Bouddha aurait été un chef spirituel. Si les sources diverses semblent lui attribuer une durée de vie de quatre-vingts ans, la période durant laquelle il vécut varie de plusieurs siècles. Entre 961 et 881 av. J.-C. selon la chronologie tibétaine et autour de 623-543 av. J.-C. pour la tradition Theravada. Quant à la majorité des spécialistes du début du xxe siècle, ils ont situé sa naissance entre 563 et 483 av. J.-C. Mais les recherches les plus récentes dégagent désormais un consensus pour une naissance plus proche de nous et qui serait intervenue entre 411 et 400 av. J.-C.1. En revanche, tout le monde s’accorde pour dire qu’il serait né à Kapilavastu 2, une petite ville située dans le sud de l’actuel Népal. Il aurait été le souverain de cette petite principauté ainsi que le chef du clan des Sakyas, qui constituait une tribu établie au nord de la péninsule indienne et qui appartenait à la caste des kshatriyas, vouée à la guerre et à l’administration. Vers l’âge de trente à trente-cinq ans, il aurait entamé une vie errante, dans la plaine gangétique du centre de l’Inde. Il la poursuivit pendant les quarante-cinq années restantes de sa vie, au cours desquelles il voyagea sans cesse. Il enseigna sa pratique en matière de médi- tation à une grande variété de personnes, allant des nobles aux plus modestes, sans oublier les disciples d’autres philosophies et religions. Il fonda une communauté de moines et de nonnes, la sangha, qui perpétua ses enseignements après sa disparition. Ces moines errants, qui donnèrent naissance au bouddhisme, furent très actifs de son vivant dans les États de Kosala et Maghada, au nord-est de l’Inde actuelle. Siddharta Gautama aurait été le contemporain du roi Bimbisâra du Maghada, l’actuel État du Bihar dont les successeurs constituèrent, à partir des années 322 à 300 av. J.-C., la dynastie des Maurya. Depuis sa capitale Pataliputra, l’actuelle Patna, cette dynastie établit le premier État de grande taille du sous-continent indien, doté d’une administration centralisée. Cet empire est considéré comme un âge d’or de l’histoire indienne, un moment où le pays fut uni et indépendant. Ce fut particulièrement le cas sous le règne de l’empereur Ashoka, qui régna de 274 à 232 av.
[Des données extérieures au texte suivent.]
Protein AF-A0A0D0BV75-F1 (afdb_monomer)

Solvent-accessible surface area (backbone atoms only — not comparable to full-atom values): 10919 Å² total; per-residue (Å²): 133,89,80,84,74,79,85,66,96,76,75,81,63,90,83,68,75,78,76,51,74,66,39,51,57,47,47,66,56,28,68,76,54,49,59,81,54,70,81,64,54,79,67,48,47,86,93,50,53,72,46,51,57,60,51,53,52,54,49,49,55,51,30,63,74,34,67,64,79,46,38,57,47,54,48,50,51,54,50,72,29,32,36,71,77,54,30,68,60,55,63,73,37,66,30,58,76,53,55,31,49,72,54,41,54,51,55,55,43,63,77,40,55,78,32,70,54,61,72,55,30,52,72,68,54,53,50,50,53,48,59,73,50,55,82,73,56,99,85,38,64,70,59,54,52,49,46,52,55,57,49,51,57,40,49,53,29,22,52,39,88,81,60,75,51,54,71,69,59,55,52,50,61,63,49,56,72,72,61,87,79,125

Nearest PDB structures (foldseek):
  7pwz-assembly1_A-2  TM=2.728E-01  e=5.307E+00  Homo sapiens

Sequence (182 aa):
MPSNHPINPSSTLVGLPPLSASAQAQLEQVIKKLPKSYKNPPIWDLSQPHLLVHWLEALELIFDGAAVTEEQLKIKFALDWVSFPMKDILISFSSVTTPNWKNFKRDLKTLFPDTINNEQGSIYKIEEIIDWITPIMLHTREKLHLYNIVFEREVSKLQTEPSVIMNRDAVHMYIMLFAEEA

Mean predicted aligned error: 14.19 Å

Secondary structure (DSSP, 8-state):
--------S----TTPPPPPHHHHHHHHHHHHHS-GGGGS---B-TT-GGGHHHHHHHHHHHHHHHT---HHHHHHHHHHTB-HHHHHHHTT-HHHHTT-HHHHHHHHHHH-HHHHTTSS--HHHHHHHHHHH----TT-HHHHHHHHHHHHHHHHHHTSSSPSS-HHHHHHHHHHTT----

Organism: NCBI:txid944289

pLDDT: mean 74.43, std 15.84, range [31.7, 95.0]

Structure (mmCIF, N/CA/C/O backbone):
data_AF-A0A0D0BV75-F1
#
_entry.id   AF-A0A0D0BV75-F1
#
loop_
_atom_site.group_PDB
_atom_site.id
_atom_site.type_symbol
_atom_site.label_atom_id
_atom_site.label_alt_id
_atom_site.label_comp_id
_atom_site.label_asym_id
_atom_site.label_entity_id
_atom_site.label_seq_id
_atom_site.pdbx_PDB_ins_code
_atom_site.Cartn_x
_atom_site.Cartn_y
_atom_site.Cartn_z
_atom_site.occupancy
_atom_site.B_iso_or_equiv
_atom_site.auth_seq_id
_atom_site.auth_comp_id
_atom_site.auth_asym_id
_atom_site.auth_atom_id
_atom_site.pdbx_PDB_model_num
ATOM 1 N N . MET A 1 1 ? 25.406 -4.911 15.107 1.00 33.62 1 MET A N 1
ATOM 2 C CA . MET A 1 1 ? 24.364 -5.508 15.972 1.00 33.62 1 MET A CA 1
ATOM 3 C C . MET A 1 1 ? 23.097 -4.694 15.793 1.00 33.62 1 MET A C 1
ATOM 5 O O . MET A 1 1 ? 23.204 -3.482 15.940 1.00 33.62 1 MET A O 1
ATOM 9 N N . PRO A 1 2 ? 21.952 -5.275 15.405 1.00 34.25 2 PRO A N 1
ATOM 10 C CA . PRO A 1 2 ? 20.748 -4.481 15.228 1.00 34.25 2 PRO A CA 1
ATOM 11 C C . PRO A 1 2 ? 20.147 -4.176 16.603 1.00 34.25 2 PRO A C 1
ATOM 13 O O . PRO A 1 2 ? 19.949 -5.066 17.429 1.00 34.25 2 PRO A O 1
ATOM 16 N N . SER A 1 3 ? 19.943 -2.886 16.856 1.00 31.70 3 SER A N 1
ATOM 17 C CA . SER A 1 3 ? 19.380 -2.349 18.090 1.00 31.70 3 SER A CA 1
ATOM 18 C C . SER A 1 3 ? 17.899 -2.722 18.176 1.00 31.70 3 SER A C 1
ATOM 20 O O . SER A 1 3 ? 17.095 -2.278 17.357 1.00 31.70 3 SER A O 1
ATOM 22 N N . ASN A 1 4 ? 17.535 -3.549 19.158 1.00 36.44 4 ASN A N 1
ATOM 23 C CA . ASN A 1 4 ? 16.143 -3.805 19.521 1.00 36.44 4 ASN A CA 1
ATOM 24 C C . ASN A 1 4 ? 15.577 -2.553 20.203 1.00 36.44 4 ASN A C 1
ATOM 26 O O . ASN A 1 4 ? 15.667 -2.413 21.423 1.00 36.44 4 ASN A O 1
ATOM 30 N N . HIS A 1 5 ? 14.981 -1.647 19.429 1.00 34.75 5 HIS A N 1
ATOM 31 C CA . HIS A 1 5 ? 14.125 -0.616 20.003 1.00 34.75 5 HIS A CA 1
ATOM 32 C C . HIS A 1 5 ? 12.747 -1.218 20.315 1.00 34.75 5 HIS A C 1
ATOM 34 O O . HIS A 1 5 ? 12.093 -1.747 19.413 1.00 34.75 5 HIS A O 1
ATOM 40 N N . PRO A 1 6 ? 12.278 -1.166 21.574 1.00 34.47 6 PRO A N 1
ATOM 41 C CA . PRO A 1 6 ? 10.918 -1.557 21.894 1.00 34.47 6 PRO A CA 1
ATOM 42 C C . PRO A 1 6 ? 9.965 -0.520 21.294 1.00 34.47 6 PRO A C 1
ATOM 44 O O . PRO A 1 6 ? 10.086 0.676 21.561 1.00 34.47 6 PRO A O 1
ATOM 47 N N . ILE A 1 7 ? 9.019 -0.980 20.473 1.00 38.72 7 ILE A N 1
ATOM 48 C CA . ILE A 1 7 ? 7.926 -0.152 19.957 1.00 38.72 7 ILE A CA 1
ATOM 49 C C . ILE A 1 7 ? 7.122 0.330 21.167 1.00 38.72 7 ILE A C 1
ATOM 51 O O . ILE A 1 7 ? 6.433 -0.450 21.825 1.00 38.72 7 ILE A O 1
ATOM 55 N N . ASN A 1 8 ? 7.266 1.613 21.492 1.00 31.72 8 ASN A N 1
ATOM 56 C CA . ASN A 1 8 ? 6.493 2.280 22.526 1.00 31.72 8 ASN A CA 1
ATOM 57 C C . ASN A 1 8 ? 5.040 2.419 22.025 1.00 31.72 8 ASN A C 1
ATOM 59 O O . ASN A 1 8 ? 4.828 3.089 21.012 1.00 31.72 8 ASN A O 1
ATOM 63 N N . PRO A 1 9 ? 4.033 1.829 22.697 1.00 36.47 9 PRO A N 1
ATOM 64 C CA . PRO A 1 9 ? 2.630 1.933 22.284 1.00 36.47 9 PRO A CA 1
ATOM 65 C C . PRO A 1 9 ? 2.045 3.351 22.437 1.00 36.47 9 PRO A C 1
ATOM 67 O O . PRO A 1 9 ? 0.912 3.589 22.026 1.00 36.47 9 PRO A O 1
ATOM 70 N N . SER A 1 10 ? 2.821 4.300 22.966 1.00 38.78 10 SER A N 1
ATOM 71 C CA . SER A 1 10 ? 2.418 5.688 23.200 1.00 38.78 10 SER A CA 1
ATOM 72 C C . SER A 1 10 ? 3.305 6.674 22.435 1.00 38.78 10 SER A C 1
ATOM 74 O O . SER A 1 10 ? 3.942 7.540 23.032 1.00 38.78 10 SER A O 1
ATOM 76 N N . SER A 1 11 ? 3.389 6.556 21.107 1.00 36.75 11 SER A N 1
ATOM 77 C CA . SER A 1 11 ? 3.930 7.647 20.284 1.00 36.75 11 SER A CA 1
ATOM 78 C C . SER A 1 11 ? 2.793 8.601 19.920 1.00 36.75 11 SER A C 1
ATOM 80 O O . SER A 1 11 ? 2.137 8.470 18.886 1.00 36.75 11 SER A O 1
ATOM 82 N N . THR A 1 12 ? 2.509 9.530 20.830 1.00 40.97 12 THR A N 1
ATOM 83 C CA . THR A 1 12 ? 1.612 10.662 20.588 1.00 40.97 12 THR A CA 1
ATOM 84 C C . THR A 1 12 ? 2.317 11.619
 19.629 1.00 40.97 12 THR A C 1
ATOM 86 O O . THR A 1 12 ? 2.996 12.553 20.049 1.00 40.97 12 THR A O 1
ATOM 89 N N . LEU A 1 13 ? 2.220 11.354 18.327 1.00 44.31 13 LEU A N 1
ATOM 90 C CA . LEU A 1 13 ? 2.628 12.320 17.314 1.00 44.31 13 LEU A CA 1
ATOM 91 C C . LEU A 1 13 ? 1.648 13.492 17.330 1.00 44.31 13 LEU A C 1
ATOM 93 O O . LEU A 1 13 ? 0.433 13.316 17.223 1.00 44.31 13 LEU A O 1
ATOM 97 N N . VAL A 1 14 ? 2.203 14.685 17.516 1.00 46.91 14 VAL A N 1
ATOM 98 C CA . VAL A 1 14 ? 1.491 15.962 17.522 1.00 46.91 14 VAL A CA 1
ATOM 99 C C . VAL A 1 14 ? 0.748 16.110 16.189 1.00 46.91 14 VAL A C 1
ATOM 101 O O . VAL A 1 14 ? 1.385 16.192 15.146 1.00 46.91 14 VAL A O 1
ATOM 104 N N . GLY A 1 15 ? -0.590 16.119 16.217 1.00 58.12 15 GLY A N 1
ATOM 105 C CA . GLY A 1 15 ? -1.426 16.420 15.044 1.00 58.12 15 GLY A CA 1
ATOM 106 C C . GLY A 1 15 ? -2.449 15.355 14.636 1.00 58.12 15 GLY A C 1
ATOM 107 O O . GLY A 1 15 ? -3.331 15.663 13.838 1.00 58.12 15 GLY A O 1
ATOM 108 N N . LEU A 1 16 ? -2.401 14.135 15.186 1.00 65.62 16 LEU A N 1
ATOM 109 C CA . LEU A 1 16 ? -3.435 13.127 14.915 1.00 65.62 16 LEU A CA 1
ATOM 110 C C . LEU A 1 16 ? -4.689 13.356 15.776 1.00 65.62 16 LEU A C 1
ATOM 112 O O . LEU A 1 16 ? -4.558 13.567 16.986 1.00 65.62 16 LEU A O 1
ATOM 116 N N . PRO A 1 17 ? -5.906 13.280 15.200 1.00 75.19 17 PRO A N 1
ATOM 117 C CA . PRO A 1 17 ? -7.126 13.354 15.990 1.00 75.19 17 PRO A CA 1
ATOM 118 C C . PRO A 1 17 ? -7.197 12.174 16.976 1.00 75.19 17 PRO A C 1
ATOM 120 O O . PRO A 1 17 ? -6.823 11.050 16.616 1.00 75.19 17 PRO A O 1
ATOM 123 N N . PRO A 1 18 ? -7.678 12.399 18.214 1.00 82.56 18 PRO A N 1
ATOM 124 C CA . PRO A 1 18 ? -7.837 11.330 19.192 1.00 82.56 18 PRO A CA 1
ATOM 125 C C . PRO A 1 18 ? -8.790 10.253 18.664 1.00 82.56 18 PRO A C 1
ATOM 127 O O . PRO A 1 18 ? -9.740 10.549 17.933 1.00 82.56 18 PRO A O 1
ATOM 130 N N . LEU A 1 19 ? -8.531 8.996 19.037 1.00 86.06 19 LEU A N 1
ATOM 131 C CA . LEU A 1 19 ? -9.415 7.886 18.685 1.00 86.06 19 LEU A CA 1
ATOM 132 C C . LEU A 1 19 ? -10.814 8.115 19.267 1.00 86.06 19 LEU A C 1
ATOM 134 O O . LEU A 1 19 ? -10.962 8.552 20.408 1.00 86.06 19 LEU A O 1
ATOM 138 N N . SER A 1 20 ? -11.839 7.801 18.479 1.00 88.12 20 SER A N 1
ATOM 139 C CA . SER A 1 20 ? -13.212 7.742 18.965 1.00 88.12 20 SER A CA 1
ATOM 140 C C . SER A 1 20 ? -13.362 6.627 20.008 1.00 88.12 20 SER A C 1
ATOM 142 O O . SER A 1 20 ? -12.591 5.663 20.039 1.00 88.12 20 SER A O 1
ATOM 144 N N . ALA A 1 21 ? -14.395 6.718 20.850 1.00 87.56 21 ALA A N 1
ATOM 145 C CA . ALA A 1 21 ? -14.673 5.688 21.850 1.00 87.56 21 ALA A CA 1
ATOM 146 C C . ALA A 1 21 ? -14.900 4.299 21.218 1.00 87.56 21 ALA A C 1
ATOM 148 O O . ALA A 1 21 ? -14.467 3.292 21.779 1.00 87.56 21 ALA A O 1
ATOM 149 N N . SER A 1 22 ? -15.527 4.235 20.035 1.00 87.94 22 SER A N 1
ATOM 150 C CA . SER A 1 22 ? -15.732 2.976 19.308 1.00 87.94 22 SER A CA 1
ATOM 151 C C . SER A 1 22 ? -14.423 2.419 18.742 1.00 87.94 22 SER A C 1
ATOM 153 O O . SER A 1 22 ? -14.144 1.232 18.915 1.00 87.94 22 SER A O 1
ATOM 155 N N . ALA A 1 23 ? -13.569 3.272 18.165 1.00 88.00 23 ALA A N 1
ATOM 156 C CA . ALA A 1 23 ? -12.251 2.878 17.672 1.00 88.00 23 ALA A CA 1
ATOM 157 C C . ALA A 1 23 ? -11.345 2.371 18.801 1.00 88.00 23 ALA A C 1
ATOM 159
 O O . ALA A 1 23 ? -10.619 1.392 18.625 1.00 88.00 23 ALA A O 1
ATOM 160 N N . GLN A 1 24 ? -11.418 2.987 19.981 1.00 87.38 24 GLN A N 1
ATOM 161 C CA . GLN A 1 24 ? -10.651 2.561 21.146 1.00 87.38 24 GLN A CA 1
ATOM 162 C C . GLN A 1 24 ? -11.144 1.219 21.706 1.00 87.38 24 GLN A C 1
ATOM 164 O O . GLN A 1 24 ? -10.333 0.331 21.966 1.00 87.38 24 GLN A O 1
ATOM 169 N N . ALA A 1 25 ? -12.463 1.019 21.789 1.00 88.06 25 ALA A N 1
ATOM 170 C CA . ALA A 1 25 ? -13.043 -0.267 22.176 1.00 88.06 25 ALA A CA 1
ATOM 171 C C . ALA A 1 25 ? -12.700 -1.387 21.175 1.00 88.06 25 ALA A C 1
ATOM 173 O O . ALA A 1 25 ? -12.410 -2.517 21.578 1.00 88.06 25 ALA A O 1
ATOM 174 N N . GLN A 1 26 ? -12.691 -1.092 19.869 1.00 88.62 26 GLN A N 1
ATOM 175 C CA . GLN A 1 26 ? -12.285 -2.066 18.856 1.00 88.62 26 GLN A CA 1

J.-C. et qui, après sa conversion, fit la promotion du bouddhisme, envoyant même des missions à Ceylan ainsi qu’au-delà du sous-continent indien.
La formalisation de la doctrine bouddhiste
Les deux premiers conciles se déroulèrent environ un siècle après la mort de Bouddha. Ils s’attachèrent à la conservation de ses paroles et à la formalisation de la dizaine de règles à respecter dans le monde bouddhiste. Mais son enseignement se transmit oralement, pendant trois à quatre siècles, avant d’être couché dans les textes du canon bouddhique, appelé Tipitaka, ou trois corbeilles. Ce nom viendrait du fait que les textes anciens furent rédigés sur des feuilles de palme, et auraient été rangés dans des paniers. Il s’agit d’un très vaste recueil de textes fondateurs. Ces textes sont écrits en pali, une langue de la famille indo-aryenne parlée autrefois en Inde et qui est encore utilisée de nos jours comme langue liturgique dans le bouddhisme theravada qui s’appuie sur ces textes. Ce canon aurait été mis par écrit pour la première fois au Sri Lanka au ier siècle av. J.-C., à l’occasion du quatrième concile. Quant à sa première version imprimée, elle ne date que du xixe siècle et apparut en Birmanie. Ces textes mélangent métaphysique et détails biographiques dont certains semblent improbables, voire fantastiques. Ainsi, si l’épisode où Gautama apaise un éléphant furieux, que son cousin Devadatta aurait lâché sur lui, peut être acceptable pour un lecteur critique, d’autres, tel celui de sa téléportation instantanée au Sri Lanka, ne le sont pas. La première biographie complète du Bouddha est le Buddacharita du philosophe et poète indien Ashvagosha (entre 80 et 150 apr. J.-C.), rédigée sous forme de récit épique. À noter que « bouddhisme » est un mot qui a été créé dans les années 1920 alors que jusqu’alors le mot traditionnel était dharma, la loi, ou l’enseignement du chemin de l’éveil.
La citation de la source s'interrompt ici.